** PROBLEM **
Using the data that follows, return exactly the lines from the one that contains "ATOM 249 O O" through the one that contains "ATOM 255 N N", ends included.

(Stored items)
══════════════════════════════

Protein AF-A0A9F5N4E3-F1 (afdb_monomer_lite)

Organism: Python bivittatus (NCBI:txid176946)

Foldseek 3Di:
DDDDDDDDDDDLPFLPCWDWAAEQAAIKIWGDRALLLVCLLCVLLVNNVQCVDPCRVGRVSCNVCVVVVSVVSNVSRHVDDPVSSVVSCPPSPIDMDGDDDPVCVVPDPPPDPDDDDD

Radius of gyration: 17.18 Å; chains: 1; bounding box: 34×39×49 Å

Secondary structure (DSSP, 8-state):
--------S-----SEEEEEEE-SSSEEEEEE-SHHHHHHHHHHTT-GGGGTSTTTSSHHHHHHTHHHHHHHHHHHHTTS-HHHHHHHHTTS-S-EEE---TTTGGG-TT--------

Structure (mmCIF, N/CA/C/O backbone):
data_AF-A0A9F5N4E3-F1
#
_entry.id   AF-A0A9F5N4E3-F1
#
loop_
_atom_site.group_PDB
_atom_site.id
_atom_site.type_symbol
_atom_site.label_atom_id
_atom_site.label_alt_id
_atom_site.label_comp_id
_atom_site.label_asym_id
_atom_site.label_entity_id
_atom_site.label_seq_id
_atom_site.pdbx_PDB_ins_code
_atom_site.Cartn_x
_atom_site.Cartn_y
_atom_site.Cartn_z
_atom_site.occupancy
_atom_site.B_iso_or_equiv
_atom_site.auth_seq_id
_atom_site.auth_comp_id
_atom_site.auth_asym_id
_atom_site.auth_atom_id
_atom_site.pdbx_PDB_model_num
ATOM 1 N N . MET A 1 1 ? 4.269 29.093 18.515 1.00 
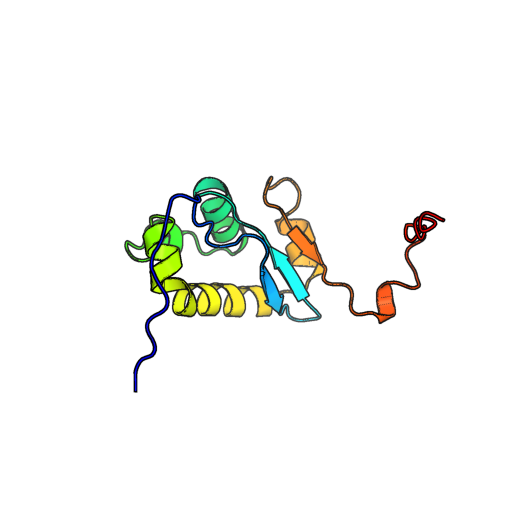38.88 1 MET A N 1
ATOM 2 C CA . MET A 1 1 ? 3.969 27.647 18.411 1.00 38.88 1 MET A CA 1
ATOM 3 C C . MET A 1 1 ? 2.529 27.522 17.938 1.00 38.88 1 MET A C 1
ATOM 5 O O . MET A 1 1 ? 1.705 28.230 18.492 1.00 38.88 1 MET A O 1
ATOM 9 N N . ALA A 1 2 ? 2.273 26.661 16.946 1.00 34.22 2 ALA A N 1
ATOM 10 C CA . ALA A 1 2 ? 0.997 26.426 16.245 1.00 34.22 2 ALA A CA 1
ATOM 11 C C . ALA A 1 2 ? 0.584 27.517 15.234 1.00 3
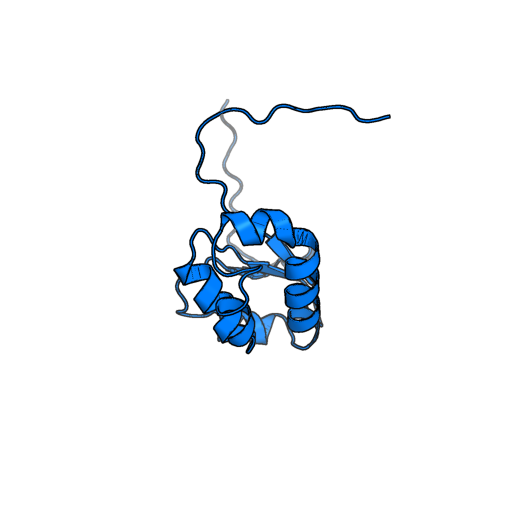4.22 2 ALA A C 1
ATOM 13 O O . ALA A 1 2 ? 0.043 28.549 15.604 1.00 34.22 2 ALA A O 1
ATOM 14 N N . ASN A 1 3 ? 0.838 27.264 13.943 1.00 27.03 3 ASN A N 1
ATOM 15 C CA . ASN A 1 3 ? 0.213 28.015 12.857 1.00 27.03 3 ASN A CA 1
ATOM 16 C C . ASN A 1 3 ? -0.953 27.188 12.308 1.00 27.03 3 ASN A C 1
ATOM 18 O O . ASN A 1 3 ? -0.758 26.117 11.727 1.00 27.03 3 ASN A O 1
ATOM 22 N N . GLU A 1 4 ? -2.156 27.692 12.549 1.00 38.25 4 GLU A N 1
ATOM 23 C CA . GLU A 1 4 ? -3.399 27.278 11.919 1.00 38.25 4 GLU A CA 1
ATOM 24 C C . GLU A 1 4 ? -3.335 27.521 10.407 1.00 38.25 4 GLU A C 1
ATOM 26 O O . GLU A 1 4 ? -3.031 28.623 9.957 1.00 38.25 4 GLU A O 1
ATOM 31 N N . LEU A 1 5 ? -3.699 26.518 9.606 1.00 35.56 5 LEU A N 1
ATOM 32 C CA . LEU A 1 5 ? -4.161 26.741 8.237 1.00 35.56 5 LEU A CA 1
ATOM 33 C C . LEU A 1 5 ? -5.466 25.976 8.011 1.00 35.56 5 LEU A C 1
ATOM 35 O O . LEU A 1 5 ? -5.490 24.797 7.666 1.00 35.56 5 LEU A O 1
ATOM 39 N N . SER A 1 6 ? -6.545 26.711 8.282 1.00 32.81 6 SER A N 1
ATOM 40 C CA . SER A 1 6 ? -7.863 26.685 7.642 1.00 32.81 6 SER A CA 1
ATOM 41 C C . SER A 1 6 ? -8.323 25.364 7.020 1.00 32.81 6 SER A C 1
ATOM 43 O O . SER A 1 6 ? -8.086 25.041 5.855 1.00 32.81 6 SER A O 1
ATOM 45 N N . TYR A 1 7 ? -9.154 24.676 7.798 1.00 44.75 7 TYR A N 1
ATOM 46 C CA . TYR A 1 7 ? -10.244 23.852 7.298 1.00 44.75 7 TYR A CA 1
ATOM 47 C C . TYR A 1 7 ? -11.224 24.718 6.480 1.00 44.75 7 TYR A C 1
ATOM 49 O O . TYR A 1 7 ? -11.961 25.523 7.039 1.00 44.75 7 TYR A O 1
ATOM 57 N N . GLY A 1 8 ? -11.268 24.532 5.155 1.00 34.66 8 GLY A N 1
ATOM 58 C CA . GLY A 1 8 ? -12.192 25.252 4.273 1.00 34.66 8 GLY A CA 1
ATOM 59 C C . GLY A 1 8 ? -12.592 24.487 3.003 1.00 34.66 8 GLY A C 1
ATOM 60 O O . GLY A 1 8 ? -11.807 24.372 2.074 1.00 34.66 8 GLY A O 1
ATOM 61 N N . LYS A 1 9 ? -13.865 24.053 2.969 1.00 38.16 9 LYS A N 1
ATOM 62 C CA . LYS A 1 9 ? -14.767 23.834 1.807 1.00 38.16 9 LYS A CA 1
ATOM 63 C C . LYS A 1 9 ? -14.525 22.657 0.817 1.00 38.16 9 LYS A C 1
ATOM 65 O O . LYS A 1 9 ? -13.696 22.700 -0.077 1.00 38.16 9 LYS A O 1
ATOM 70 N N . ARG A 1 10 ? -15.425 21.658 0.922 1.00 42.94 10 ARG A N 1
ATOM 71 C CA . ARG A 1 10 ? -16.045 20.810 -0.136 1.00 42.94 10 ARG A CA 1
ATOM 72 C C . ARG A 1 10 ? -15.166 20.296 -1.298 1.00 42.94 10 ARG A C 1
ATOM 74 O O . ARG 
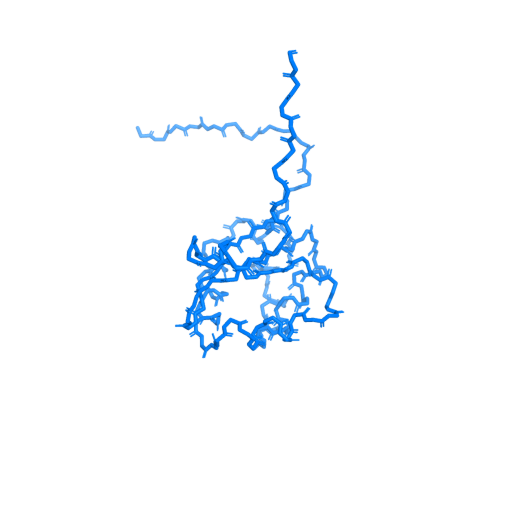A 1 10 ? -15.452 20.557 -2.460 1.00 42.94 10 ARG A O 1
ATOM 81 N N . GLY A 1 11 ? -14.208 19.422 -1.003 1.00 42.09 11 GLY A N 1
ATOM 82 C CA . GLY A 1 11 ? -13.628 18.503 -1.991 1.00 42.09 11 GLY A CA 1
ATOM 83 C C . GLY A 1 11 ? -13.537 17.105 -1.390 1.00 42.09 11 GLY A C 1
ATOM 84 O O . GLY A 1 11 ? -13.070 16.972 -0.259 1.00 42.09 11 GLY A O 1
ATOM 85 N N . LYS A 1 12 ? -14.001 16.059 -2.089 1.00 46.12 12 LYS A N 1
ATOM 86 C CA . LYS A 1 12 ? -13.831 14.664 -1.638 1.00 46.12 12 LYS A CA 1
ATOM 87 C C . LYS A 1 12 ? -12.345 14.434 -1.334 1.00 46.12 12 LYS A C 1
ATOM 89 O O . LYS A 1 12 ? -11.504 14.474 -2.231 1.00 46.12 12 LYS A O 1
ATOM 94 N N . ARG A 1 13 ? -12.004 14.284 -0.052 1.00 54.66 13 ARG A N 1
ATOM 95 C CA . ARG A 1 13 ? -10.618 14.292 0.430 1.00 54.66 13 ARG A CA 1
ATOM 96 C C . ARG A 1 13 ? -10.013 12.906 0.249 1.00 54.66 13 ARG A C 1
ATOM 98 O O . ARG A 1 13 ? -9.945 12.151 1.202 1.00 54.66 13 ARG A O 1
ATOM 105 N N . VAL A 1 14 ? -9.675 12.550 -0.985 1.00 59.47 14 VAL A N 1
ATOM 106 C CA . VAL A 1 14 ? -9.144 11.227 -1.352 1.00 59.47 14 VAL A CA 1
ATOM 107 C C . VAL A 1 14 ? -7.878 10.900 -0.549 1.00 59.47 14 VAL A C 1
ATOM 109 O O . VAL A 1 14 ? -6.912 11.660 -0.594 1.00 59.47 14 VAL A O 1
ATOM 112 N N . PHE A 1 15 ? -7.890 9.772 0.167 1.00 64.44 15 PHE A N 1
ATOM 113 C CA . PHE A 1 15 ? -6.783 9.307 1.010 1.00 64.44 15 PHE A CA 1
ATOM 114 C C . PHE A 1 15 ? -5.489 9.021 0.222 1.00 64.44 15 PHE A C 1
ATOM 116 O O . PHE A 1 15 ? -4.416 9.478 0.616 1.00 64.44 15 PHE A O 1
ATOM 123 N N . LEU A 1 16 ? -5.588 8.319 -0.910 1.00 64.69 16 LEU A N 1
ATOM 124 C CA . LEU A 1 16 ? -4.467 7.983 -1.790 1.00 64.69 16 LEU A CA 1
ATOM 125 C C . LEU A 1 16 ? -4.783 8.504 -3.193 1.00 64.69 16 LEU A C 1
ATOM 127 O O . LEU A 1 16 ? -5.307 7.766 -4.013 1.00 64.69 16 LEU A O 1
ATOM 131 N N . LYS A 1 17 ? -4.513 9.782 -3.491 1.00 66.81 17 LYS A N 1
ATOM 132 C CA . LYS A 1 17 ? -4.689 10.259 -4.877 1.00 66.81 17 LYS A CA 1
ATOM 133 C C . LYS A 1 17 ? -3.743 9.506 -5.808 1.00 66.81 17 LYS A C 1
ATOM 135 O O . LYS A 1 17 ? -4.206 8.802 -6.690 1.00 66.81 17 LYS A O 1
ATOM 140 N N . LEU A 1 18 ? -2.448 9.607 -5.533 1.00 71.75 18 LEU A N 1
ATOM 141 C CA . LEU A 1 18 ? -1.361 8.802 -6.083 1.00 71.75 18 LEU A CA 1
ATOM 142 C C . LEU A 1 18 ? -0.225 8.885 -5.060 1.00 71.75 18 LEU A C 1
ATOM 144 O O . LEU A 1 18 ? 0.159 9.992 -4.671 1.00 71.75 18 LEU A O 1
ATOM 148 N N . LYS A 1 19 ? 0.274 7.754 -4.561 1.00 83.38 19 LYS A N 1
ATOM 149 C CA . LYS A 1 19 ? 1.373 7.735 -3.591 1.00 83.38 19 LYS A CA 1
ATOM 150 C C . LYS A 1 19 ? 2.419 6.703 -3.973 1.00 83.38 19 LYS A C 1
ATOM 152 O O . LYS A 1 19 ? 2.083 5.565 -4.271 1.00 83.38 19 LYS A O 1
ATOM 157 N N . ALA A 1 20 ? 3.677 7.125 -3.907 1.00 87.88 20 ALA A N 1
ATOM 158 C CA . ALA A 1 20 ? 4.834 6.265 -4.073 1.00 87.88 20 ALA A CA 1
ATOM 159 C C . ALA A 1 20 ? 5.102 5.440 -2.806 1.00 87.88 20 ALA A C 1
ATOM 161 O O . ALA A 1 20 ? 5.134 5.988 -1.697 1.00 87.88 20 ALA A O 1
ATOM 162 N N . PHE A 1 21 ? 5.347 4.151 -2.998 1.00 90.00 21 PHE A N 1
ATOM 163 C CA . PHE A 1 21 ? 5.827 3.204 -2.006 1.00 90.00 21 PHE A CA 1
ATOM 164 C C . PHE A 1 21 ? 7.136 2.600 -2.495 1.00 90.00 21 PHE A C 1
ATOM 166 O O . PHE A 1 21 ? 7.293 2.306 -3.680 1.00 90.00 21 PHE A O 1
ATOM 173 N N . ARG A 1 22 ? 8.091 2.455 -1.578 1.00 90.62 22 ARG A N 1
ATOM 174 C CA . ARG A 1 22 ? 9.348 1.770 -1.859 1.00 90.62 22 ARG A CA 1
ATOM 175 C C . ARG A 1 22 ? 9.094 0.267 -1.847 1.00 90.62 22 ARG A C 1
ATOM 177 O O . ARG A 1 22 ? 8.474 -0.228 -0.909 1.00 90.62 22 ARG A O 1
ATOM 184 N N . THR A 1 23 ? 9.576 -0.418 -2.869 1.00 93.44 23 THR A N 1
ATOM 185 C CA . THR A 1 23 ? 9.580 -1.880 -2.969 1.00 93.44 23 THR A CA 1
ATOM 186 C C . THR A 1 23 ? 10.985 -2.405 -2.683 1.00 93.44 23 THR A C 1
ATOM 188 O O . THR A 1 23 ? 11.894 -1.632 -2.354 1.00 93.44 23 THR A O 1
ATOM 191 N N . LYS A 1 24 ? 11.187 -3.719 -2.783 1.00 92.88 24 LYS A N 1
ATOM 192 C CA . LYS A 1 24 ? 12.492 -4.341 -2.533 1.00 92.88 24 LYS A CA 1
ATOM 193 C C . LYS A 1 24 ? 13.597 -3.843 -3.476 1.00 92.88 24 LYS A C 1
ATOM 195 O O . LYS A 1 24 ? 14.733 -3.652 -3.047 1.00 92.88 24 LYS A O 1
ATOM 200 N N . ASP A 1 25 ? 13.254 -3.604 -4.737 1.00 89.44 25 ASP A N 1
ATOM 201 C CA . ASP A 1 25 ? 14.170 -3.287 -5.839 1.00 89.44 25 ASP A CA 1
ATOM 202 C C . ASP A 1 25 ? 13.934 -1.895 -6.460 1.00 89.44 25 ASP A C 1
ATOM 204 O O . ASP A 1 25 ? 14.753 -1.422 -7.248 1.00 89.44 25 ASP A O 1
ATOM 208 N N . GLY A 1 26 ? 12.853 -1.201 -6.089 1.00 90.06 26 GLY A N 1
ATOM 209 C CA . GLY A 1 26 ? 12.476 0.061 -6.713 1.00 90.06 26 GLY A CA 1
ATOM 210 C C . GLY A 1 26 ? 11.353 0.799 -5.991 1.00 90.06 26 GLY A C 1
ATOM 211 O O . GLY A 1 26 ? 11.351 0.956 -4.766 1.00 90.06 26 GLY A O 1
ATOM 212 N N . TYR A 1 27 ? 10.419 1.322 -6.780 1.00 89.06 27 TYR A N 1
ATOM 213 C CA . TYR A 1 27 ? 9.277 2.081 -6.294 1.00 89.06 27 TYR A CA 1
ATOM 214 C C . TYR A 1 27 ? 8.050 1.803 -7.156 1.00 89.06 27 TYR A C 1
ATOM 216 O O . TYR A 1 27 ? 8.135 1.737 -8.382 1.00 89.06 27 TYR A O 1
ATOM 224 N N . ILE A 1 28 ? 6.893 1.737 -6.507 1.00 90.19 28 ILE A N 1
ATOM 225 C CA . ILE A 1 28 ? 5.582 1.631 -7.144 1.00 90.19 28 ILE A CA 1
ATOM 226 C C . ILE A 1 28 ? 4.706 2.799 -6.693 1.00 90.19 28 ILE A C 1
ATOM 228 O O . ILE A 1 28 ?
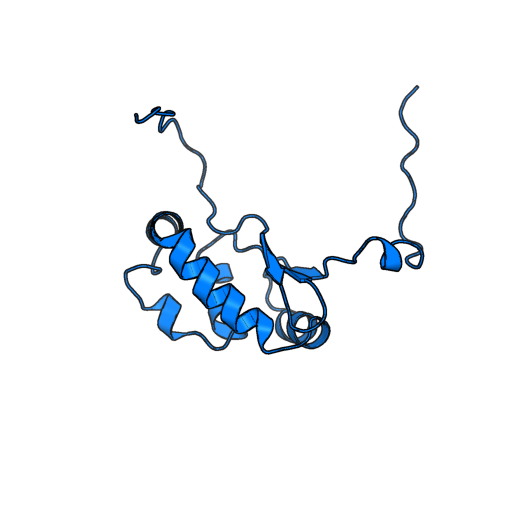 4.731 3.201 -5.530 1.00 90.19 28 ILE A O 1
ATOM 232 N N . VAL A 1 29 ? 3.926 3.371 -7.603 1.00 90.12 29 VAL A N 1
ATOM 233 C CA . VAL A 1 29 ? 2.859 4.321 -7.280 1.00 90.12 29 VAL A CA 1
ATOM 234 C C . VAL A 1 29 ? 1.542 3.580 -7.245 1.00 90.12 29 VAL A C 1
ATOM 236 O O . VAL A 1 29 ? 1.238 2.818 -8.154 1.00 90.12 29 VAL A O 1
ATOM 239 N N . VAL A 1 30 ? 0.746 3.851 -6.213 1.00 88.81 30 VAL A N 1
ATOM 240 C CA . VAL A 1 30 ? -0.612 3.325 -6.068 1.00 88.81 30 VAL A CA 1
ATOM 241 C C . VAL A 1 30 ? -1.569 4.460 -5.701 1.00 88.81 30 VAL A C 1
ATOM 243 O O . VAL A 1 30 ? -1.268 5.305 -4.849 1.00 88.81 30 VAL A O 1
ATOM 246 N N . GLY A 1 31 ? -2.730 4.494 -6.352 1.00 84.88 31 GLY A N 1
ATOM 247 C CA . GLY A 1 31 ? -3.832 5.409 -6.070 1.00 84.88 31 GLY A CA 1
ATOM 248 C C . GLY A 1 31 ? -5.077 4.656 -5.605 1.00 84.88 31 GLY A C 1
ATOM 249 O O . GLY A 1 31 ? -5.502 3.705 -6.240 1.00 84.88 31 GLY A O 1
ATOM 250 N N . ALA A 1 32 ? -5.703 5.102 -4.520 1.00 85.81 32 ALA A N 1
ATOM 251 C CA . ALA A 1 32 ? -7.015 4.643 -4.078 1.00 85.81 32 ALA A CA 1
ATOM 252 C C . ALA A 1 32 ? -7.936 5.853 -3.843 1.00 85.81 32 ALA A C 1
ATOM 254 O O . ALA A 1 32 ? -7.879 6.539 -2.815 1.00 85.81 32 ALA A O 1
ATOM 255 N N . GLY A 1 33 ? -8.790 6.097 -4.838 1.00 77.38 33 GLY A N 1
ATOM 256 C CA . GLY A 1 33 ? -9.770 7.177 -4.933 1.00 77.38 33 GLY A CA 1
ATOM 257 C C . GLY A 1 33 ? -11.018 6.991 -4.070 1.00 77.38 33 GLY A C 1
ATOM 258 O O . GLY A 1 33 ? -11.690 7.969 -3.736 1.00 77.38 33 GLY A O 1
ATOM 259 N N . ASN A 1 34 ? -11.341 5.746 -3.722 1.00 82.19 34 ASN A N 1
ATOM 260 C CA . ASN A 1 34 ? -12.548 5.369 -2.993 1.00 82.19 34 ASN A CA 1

══════════════════════════════

** ANSWER FOR THIS EXERCISE **
ATOM 249 O O . GLY A 1 31 ? -5.502 3.705 -6.240 1.00 84.88 31 GLY A O 1
ATOM 250 N N . ALA A 1 32 ? -5.703 5.102 -4.520 1.00 85.81 32 ALA A N 1
ATOM 251 C CA . ALA A 1 32 ? -7.015 4.643 -4.078 1.00 85.81 32 ALA A CA 1
ATOM 252 C C . ALA A 1 32 ? -7.936 5.853 -3.843 1.00 85.81 32 ALA A C 1
ATOM 254 O O . ALA A 1 32 ? -7.879 6.539 -2.815 1.00 85.81 32 ALA A O 1
ATOM 255 N N . GLY A 1 33 ? -8.790 6.097 -4.838 1.00 77.38 33 GLY A N 1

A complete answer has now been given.